Before Us is a petition for review on certiorari which assails the Decision of the Court of Appeals[1] in CA-G.R. CV No. 56209, dated 18 December 1998.  The Decision reversed and set aside the decision of the Regional Trial Court (RTC),[2] Branch 16, City of Manila, which ordered herein respondent to pay the petitioner’s claim in the amount of P5,000,000.00 with legal interest from the date of the filing of the complaint.


Petitioner Philippine Charter Insurance Corporation is a domestic corporation engaged in the business of non-life insurance.  Respondent Chemoil Lighterage Corporation is also a domestic corporation engaged in the transport of goods.

On 24 January 1991, Samkyung Chemical Company, Ltd., based in Ulsan, South Korea, shipped 62.06 metric tons of the liquid chemical DIOCTYL PHTHALATE (DOP) on board MT “TACHIBANA” which was valued at US$90,201.57 under Bill of Lading No. ULS/MNL-1[3] and another 436.70 metric tons of DOP valued at US$634,724.89 under Bill of Lading No.
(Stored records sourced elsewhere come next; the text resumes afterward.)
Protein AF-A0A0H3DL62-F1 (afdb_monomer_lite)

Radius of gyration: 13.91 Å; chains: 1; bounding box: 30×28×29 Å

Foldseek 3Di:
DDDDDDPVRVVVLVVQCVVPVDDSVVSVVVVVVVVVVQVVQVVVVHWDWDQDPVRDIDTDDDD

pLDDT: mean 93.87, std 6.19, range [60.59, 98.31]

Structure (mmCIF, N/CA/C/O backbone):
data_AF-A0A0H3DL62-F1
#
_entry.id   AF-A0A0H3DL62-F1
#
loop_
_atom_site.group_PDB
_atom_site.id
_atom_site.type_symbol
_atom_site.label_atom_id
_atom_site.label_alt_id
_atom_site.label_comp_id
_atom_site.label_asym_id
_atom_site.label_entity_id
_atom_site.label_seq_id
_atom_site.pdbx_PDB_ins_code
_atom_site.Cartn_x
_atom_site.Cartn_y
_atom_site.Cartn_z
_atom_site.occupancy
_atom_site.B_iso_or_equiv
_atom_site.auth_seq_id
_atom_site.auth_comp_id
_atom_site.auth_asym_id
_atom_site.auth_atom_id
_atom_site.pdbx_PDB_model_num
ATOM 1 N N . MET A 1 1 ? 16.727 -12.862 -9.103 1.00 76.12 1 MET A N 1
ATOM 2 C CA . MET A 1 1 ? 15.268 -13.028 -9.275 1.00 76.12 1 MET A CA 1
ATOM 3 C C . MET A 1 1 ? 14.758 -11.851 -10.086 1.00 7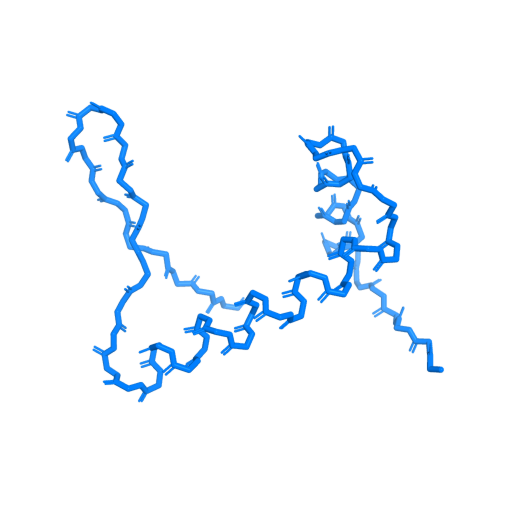6.12 1 MET A C 1
ATOM 5 O O . MET A 1 1 ? 15.146 -10.732 -9.781 1.00 76.12 1 MET A O 1
ATOM 9 N N . THR A 1 2 ? 13.952 -12.089 -11.115 1.00 81.81 2 THR A N 1
ATOM 10 C CA . THR A 1 2 ? 13.290 -11.046 -11.912 1.00 81.81 2 THR A CA 1
ATOM 11 C C . THR A 1 2 ? 11.785 -11.124 -11.674 1.00 81.81 2 THR A C 1
ATOM 13 O O . THR A 1 2 ? 11.234 -12.218 -11.579 1.00 81.81 2 THR A O 1
ATOM 16 N N . VAL A 1 3 ? 11.127 -9.970 -11.538 1.00 84.50 3 VAL A N 1
ATOM 17 C CA . VAL A 1 3 ? 9.676 -9.881 -11.322 1.00 84.50 3 VAL A CA 1
ATOM 18 C C . VAL A 1 3 ? 9.052 -9.243 -12.552 1.00 84.50 3 VAL A C 1
ATOM 20 O O . VAL A 1 3 ? 9.409 -8.127 -12.924 1.00 84.50 3 VAL A O 1
ATOM 23 N N . ASN A 1 4 ? 8.117 -9.950 -13.180 1.00 92.88 4 ASN A N 1
ATOM 24 C CA . ASN A 1 4 ? 7.366 -9.420 -14.310 1.00 92.88 4 ASN A CA 1
ATOM 25 C C . ASN A 1 4 ? 6.110 -8.721 -13.791 1.00 92.88 4 ASN A C 1
ATOM 27 O O . ASN A 1 4 ? 5.245 -9.353 -13.185 1.00 92.88 4 ASN A O 1
ATOM 31 N N . LEU A 1 5 ? 6.012 -7.413 -14.023 1.00 93.88 5 LEU A N 1
ATOM 32 C CA . LEU A 1 5 ? 4.871 -6.614 -13.590 1.00 93.88 5 LEU A CA 1
ATOM 33 C C . LEU A 1 5 ? 3.812 -6.558 -14.689 1.00 93.88 5 LEU A C 1
ATOM 35 O O . LEU A 1 5 ? 4.093 -6.180 -15.825 1.00 93.88 5 LEU A O 1
ATOM 39 N N . VAL A 1 6 ? 2.564 -6.863 -14.330 1.00 96.06 6 VAL A N 1
ATOM 40 C CA . VAL A 1 6 ? 1.417 -6.549 -15.190 1.00 96.06 6 VAL A CA 1
ATOM 41 C C . VAL A 1 6 ? 1.294 -5.025 -15.367 1.00 96.06 6 VAL A C 1
ATOM 43 O O . VAL A 1 6 ? 1.716 -4.274 -14.480 1.00 96.06 6 VAL A O 1
ATOM 46 N N . PRO A 1 7 ? 0.664 -4.518 -16.446 1.00 97.12 7 PRO A N 1
ATOM 47 C CA . PRO A 1 7 ? 0.619 -3.079 -16.724 1.00 97.12 7 PRO A CA 1
ATOM 48 C C . PRO A 1 7 ? 0.086 -2.218 -15.568 1.00 97.12 7 PRO A C 1
ATOM 50 O O . PRO A 1 7 ? 0.573 -1.113 -15.339 1.00 97.12 7 PRO A O 1
ATOM 53 N N . ARG A 1 8 ? -0.896 -2.723 -14.806 1.00 94.56 8 ARG A N 1
ATOM 54 C CA . ARG A 1 8 ? -1.430 -2.028 -13.621 1.00 94.56 8 ARG A CA 1
ATOM 55 C C . ARG A 1 8 ? -0.386 -1.909 -12.506 1.00 94.56 8 ARG A C 1
ATOM 57 O O . ARG A 1 8 ? -0.260 -0.836 -11.928 1.00 94.56 8 ARG A O 1
ATOM 64 N N . ALA A 1 9 ? 0.372 -2.973 -12.243 1.00 94.88 9 ALA A N 1
ATOM 65 C CA . ALA A 1 9 ? 1.429 -2.977 -11.237 1.00 94.88 9 ALA A CA 1
ATOM 66 C C . ALA A 1 9 ? 2.606 -2.081 -11.651 1.00 94.88 9 ALA A C 1
ATOM 68 O O . ALA A 1 9 ? 3.140 -1.363 -10.815 1.00 94.88 9 ALA A O 1
ATOM 69 N N . SER A 1 10 ? 2.951 -2.040 -12.945 1.00 96.62 10 SER A N 1
ATOM 70 C CA . SER A 1 10 ? 3.972 -1.111 -13.450 1.00 96.62 10 SER A CA 1
ATOM 71 C C . SER A 1 10 ? 3.582 0.349 -13.213 1.00 96.62 10 SER A C 1
ATOM 73 O O . SER A 1 10 ? 4.386 1.119 -12.702 1.00 96.62 10 SER A O 1
ATOM 75 N N . ARG A 1 11 ? 2.332 0.729 -13.516 1.00 97.50 11 ARG A N 1
ATOM 76 C CA . ARG A 1 11 ? 1.847 2.096 -13.256 1.00 97.50 11 ARG A CA 1
ATOM 77 C C . ARG A 1 11 ? 1.804 2.428 -11.765 1.00 97.50 11 ARG A C 1
ATOM 79 O O . ARG A 1 11 ? 2.114 3.551 -11.385 1.00 97.50 11 ARG A O 1
ATOM 86 N N . ALA A 1 12 ? 1.425 1.463 -10.928 1.00 96.50 12 ALA A N 1
ATOM 87 C CA . ALA A 1 12 ? 1.443 1.636 -9.479 1.00 96.50 12 ALA A CA 1
ATOM 88 C C . ALA A 1 12 ? 2.872 1.846 -8.952 1.00 96.50 12 ALA A C 1
ATOM 90 O O . ALA A 1 12 ? 3.076 2.717 -8.112 1.00 96.50 12 ALA A O 1
ATOM 91 N N . LEU A 1 13 ? 3.854 1.111 -9.487 1.00 97.06 13 LEU A N 1
ATOM 92 C CA . LEU A 1 13 ? 5.270 1.302 -9.172 1.00 97.06 13 LEU A CA 1
ATOM 93 C C . LEU A 1 13 ? 5.741 2.708 -9.557 1.00 97.06 13 LEU A C 1
ATOM 95 O O . LEU A 1 13 ? 6.319 3.394 -8.721 1.00 97.06 13 LEU A O 1
ATOM 99 N N . ASP A 1 14 ? 5.460 3.156 -10.782 1.00 97.88 14 ASP A N 1
ATOM 100 C CA . ASP A 1 14 ? 5.866 4.494 -11.230 1.00 97.88 14 ASP A CA 1
ATOM 101 C C . ASP A 1 14 ? 5.226 5.594 -10.362 1.00 97.88 14 ASP A C 1
ATOM 103 O O . ASP A 1 14 ? 5.909 6.530 -9.948 1.00 97.88 14 ASP A O 1
ATOM 107 N N . ARG A 1 15 ? 3.946 5.444 -9.992 1.00 98.06 15 ARG A N 1
ATOM 108 C CA . ARG A 1 15 ? 3.266 6.388 -9.094 1.00 98.06 15 ARG A CA 1
ATOM 109 C C . ARG A 1 15 ? 3.852 6.386 -7.681 1.00 98.06 15 ARG A C 1
ATOM 111 O O . ARG A 1 15 ? 3.977 7.443 -7.071 1.00 98.06 15 ARG A O 1
ATOM 118 N N . ALA A 1 16 ? 4.186 5.218 -7.141 1.00 97.62 16 ALA A N 1
ATOM 119 C CA . ALA A 1 16 ? 4.780 5.113 -5.814 1.00 97.62 16 ALA A CA 1
ATOM 120 C C . ALA A 1 16 ? 6.180 5.744 -5.774 1.00 97.62 16 ALA A C 1
ATOM 122 O O . ALA A 1 16 ? 6.479 6.478 -4.836 1.00 97.62 16 ALA A O 1
ATOM 123 N N . VAL A 1 17 ? 6.993 5.537 -6.813 1.00 98.25 17 VAL A N 1
ATOM 124 C CA . VAL A 1 17 ? 8.290 6.214 -6.982 1.00 98.25 17 VAL A CA 1
ATOM 125 C C . VAL A 1 17 ? 8.109 7.730 -7.027 1.00 98.25 17 VAL A C 1
ATOM 127 O O . VAL A 1 17 ? 8.798 8.446 -6.310 1.00 98.25 17 VAL A O 1
ATOM 130 N N . GLU A 1 18 ? 7.148 8.231 -7.805 1.00 98.31 18 GLU A N 1
ATOM 131 C CA . GLU A 1 18 ? 6.863 9.670 -7.893 1.00 98.31 18 GLU A CA 1
ATOM 132 C C . GLU A 1 18 ? 6.448 10.271 -6.538 1.00 98.31 18 GLU A C 1
ATOM 134 O O . GLU A 1 18 ? 6.885 11.361 -6.179 1.00 98.31 18 GLU A O 1
ATOM 139 N N . LEU A 1 19 ? 5.617 9.558 -5.773 1.00 97.81 19 LEU A N 1
ATOM 140 C CA . LEU A 1 19 ? 5.115 10.018 -4.476 1.00 97.81 19 LEU A CA 1
ATOM 141 C C . LEU A 1 19 ? 6.163 9.986 -3.360 1.00 97.81 19 LEU A C 1
ATOM 143 O O . LEU A 1 19 ? 6.079 10.782 -2.429 1.00 97.81 19 LEU A O 1
ATOM 147 N N . THR A 1 20 ? 7.094 9.034 -3.412 1.00 96.94 20 THR A N 1
ATOM 148 C CA . THR A 1 20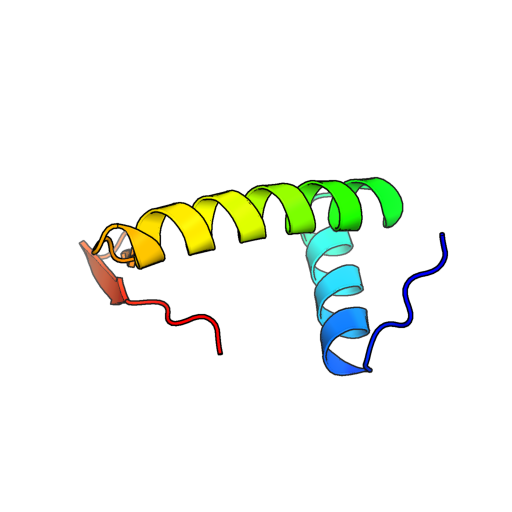 ? 8.028 8.759 -2.306 1.00 96.94 20 THR A CA 1
ATOM 149 C C . THR A 1 20 ? 9.447 9.243 -2.578 1.00 96.94 20 THR A C 1
ATOM 151 O O . THR A 1 20 ? 10.186 9.499 -1.632 1.00 96.94 20 THR A O 1
ATOM 154 N N . GLY A 1 21 ? 9.839 9.366 -3.849 1.00 97.69 21 GLY A N 1
ATOM 155 C CA . GLY A 1 21 ? 11.227 9.582 -4.257 1.00 97.69 21 GLY A CA 1
ATOM 1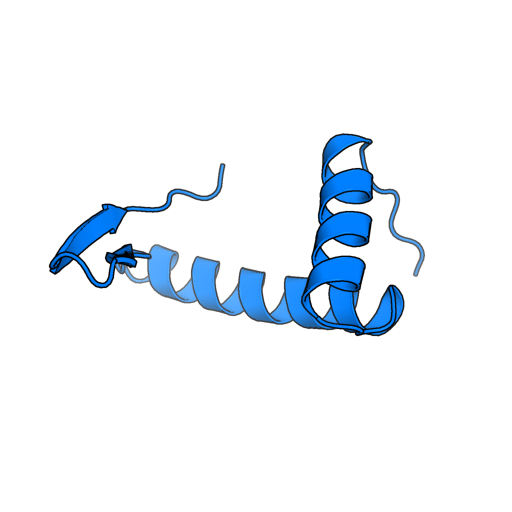56 C C . GLY A 1 21 ? 12.120 8.340 -4.134 1.00 97.69 21 GLY A C 1
ATOM 157 O O . GLY A 1 21 ? 13.317 8.436 -4.402 1.00 97.69 21 GLY A O 1
ATOM 158 N N . ASP A 1 22 ? 11.568 7.186 -3.745 1.00 97.94 22 ASP A N 1
ATOM 159 C CA . ASP A 1 22 ? 12.316 5.933 -3.622 1.00 97.94 22 ASP A CA 1
ATOM 160 C C . ASP A 1 22 ? 12.752 5.403 -5.003 1.00 97.94 22 ASP A C 1
ATOM 162 O O . ASP A 1 22 ? 12.113 5.650 -6.029 1.00 97.94 22 ASP A O 1
ATOM 166 N N . SER A 1 23 ? 13.827 4.608 -5.049 1.00 98.06 23 SER A N 1
ATOM 167 C CA . SER A 1 23 ? 14.182 3.879 -6.271 1.00 98.06 23 SER A CA 1
ATOM 168 C C . SER A 1 23 ? 13.153 2.780 -6.568 1.00 98.06 23 SER A C 1
ATOM 170 O O . SER A 1 23 ? 12.542 2.232 -5.654 1.00 98.06 23 SER A O 1
ATOM 172 N N . LYS A 1 24 ? 13.010 2.360 -7.837 1.00 95.81 24 LYS A N 1
ATOM 173 C CA . LYS A 1 24 ? 12.109 1.242 -8.202 1.00 95.81 24 LYS A CA 1
ATOM 174 C C . LYS A 1 24 ? 12.382 -0.026 -7.384 1.00 95.81 24 LYS A C 1
ATOM 176 O O . LYS A 1 24 ? 11.446 -0.722 -6.996 1.00 95.81 24 LYS A O 1
ATOM 181 N N . THR A 1 25 ? 13.655 -0.317 -7.121 1.00 95.62 25 THR A N 1
ATOM 182 C CA . THR A 1 25 ? 14.073 -1.466 -6.310 1.00 95.62 25 THR A CA 1
ATOM 183 C C . THR A 1 25 ? 13.608 -1.319 -4.864 1.00 95.62 25 THR A C 1
ATOM 185 O O . THR A 1 25 ? 13.019 -2.252 -4.318 1.00 95.62 25 THR A O 1
ATOM 188 N N . ASP A 1 26 ? 13.814 -0.148 -4.259 1.00 96.81 26 ASP A N 1
ATOM 189 C CA . ASP A 1 26 ? 13.397 0.113 -2.878 1.00 96.81 26 ASP A CA 1
ATOM 190 C C . ASP A 1 26 ? 11.876 0.094 -2.744 1.00 96.81 26 ASP A C 1
ATOM 192 O O . ASP A 1 26 ? 11.349 -0.523 -1.819 1.00 96.81 26 ASP A O 1
ATOM 196 N N . THR A 1 27 ? 11.160 0.671 -3.713 1.00 97.19 27 THR A N 1
ATOM 197 C CA . THR A 1 27 ? 9.698 0.634 -3.765 1.00 97.19 27 THR A CA 1
ATOM 198 C C . THR A 1 27 ? 9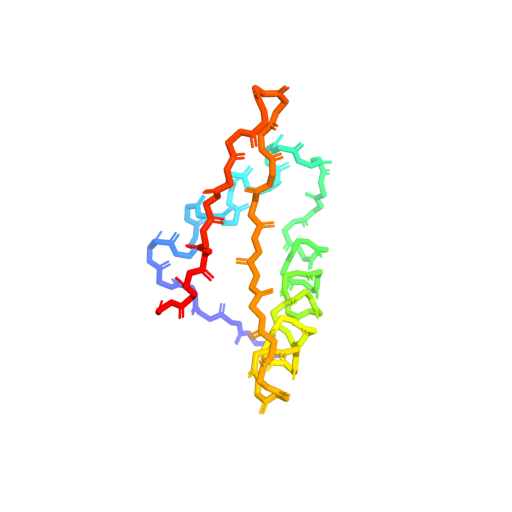.169 -0.798 -3.833 1.00 97.19 27 THR A C 1
ATOM 200 O O . THR A 1 27 ? 8.259 -1.133 -3.079 1.00 97.19 27 THR A O 1
ATOM 203 N N . ILE A 1 28 ? 9.734 -1.669 -4.682 1.00 95.31 28 ILE A N 1
ATOM 204 C CA . ILE A 1 28 ? 9.313 -3.080 -4.766 1.00 95.31 28 ILE A CA 1
ATOM 205 C C . ILE A 1 28 ? 9.585 -3.807 -3.445 1.00 95.31 28 ILE A C 1
ATOM 207 O O . ILE A 1 28 ? 8.701 -4.488 -2.926 1.00 95.31 28 ILE A O 1
ATOM 211 N N . ASN A 1 29 ? 10.782 -3.643 -2.878 1.00 94.31 29 ASN A N 1
ATOM 212 C CA . ASN A 1 29 ? 11.144 -4.293 -1.618 1.00 94.31 29 ASN A CA 1
ATOM 213 C C . ASN A 1 29 ? 10.228 -3.848 -0.470 1.00 94.31 29 ASN A C 1
ATOM 215 O O . ASN A 1 29 ? 9.732 -4.682 0.289 1.00 94.31 29 ASN A O 1
ATOM 219 N N . ARG A 1 30 ? 9.956 -2.542 -0.369 1.00 95.81 30 ARG A N 1
ATOM 220 C CA . ARG A 1 30 ? 9.049 -1.976 0.633 1.00 95.81 30 ARG A CA 1
ATOM 221 C C . ARG A 1 30 ? 7.607 -2.431 0.412 1.00 95.81 30 ARG A C 1
ATOM 223 O O . ARG A 1 30 ? 6.944 -2.789 1.380 1.00 95.81 30 ARG A O 1
ATOM 230 N N . ALA A 1 31 ? 7.134 -2.481 -0.834 1.00 94.88 31 ALA A N 1
ATOM 231 C CA . ALA A 1 31 ? 5.789 -2.953 -1.156 1.00 94.88 31 ALA A CA 1
ATOM 232 C C . ALA A 1 31 ? 5.565 -4.407 -0.714 1.00 94.88 31 ALA A C 1
ATOM 234 O O . ALA A 1 31 ? 4.516 -4.704 -0.151 1.00 94.88 31 ALA A O 1
ATOM 235 N N . LEU A 1 32 ? 6.551 -5.293 -0.899 1.00 94.62 32 LEU A N 1
ATOM 236 C CA . LEU A 1 32 ? 6.466 -6.686 -0.441 1.00 94.62 32 LEU A CA 1
ATOM 237 C C . LEU A 1 32 ? 6.376 -6.793 1.086 1.00 94.62 32 LEU A C 1
ATOM 239 O O . LEU A 1 32 ? 5.568 -7.565 1.598 1.00 94.62 32 LEU A O 1
ATOM 243 N N . GLN A 1 33 ? 7.174 -6.006 1.813 1.00 96.44 33 GLN A N 1
ATOM 244 C CA . GLN A 1 33 ? 7.131 -5.976 3.280 1.00 96.44 33 GLN A CA 1
ATOM 245 C C . GLN A 1 33 ? 5.778 -5.468 3.789 1.00 96.44 33 GLN A C 1
ATOM 247 O O . GLN A 1 33 ? 5.175 -6.087 4.661 1.00 96.44 33 GLN A O 1
ATOM 252 N N . VAL A 1 34 ? 5.279 -4.369 3.214 1.00 95.38 34 VAL A N 1
ATOM 253 C CA . VAL A 1 34 ? 3.968 -3.805 3.561 1.00 95.38 34 VAL A CA 1
ATOM 254 C C . VAL A 1 34 ? 2.853 -4.802 3.247 1.00 95.38 34 VAL A C 1
ATOM 256 O O . VAL A 1 34 ? 2.011 -5.045 4.103 1.00 95.38 34 VAL A O 1
ATOM 259 N N . TYR A 1 35 ? 2.872 -5.427 2.066 1.00 94.06 35 TYR A N 1
ATOM 260 C CA . TYR A 1 35 ? 1.882 -6.432 1.682 1.00 94.06 35 TYR A CA 1
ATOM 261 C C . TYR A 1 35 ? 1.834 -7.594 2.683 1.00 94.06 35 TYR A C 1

ULS/MNL-2[4] to the Philippines.  The consignee was Plastic Group Phils., Inc. (PGP) in Manila.

PGP insured the cargo with herein petitioner Philippine Charter Insurance Corporation against all risks.  The insurance was under Marine Policies No. MRN-30721[5] dated 06 February 1991 for P31,757,969.19 and No. MRN-30722[6] for P4,514,881.00.  Marine Endorsement No. 2786[7] dated 11 May 1991 was attached and formed part of MRN-30721, amending the latter’s insured value to P24,667,422.03, and reduced the premium accordingly.

The ocean tanker MT “TACHIBANA” unloaded the cargo to Tanker Barge LB-1011 of respondent Chemoil Lighterage Corporation, which shall transport the same to Del Pan Bridge in Pasig River.  Tanker Barge LB-1011 would unload the cargo to tanker trucks, also owned by the respondent, and haul it by land to PGP’s storage tanks in Calamba, Laguna.

Upon inspection by PGP, the samples taken from the shipment showed discoloration from yellowish to amber, demonstrating that it was damaged, as DOP is colorless and water clear.  PGP then sent a letter to the petitioner dated 18 February 1991[8] where it formally made an insurance claim for the loss it sustained due to the contamination.

The petitioner requested an independent insurance adjuster, the GIT Insurance Adjusters, Inc. (GIT), to conduct a Quantity and Condition Survey of the shipment.  On 22 February 1991, GIT issued a Report,[9] part of which states:
As unloading progressed, it was observed on February 14, 1991 that DOP samples taken were discolored from yellowish to amber. Inspection of cargo tanks showed manhole covers of ballast tanks’ ceilings loosely secured. Furthermore, it was noted that the rubber gaskets of the manhole covers of the ballast tanks re-acted to the chemical causing shrinkage thus, loosening the covers and cargo ingress to the rusty ballast tanks…[10]
On 13 May 1991, the petitioner paid PGP the amount of P5,000,000.00[11] as full and final payment for the loss.  PGP issued a Subrogation Receipt to the petitioner.

Meanwhile, on 03 April 1991, PGP paid the respondent the amount of P301,909.50 as full payment for the latter’s services, as evidenced by Official Receipt No. 1274.[12]

On 15 July 1991, an action for damages was instituted by the petitioner-insurer against respondent-carrier before the RTC, Branch 16, City of Manila, docketed as Civil Case No. 91-57923.[13] The petitioner prayed for actual damages in the amount of P5,000,000.00, attorney’s fees in the amount of no less than P1,000,000.00, and costs of suit.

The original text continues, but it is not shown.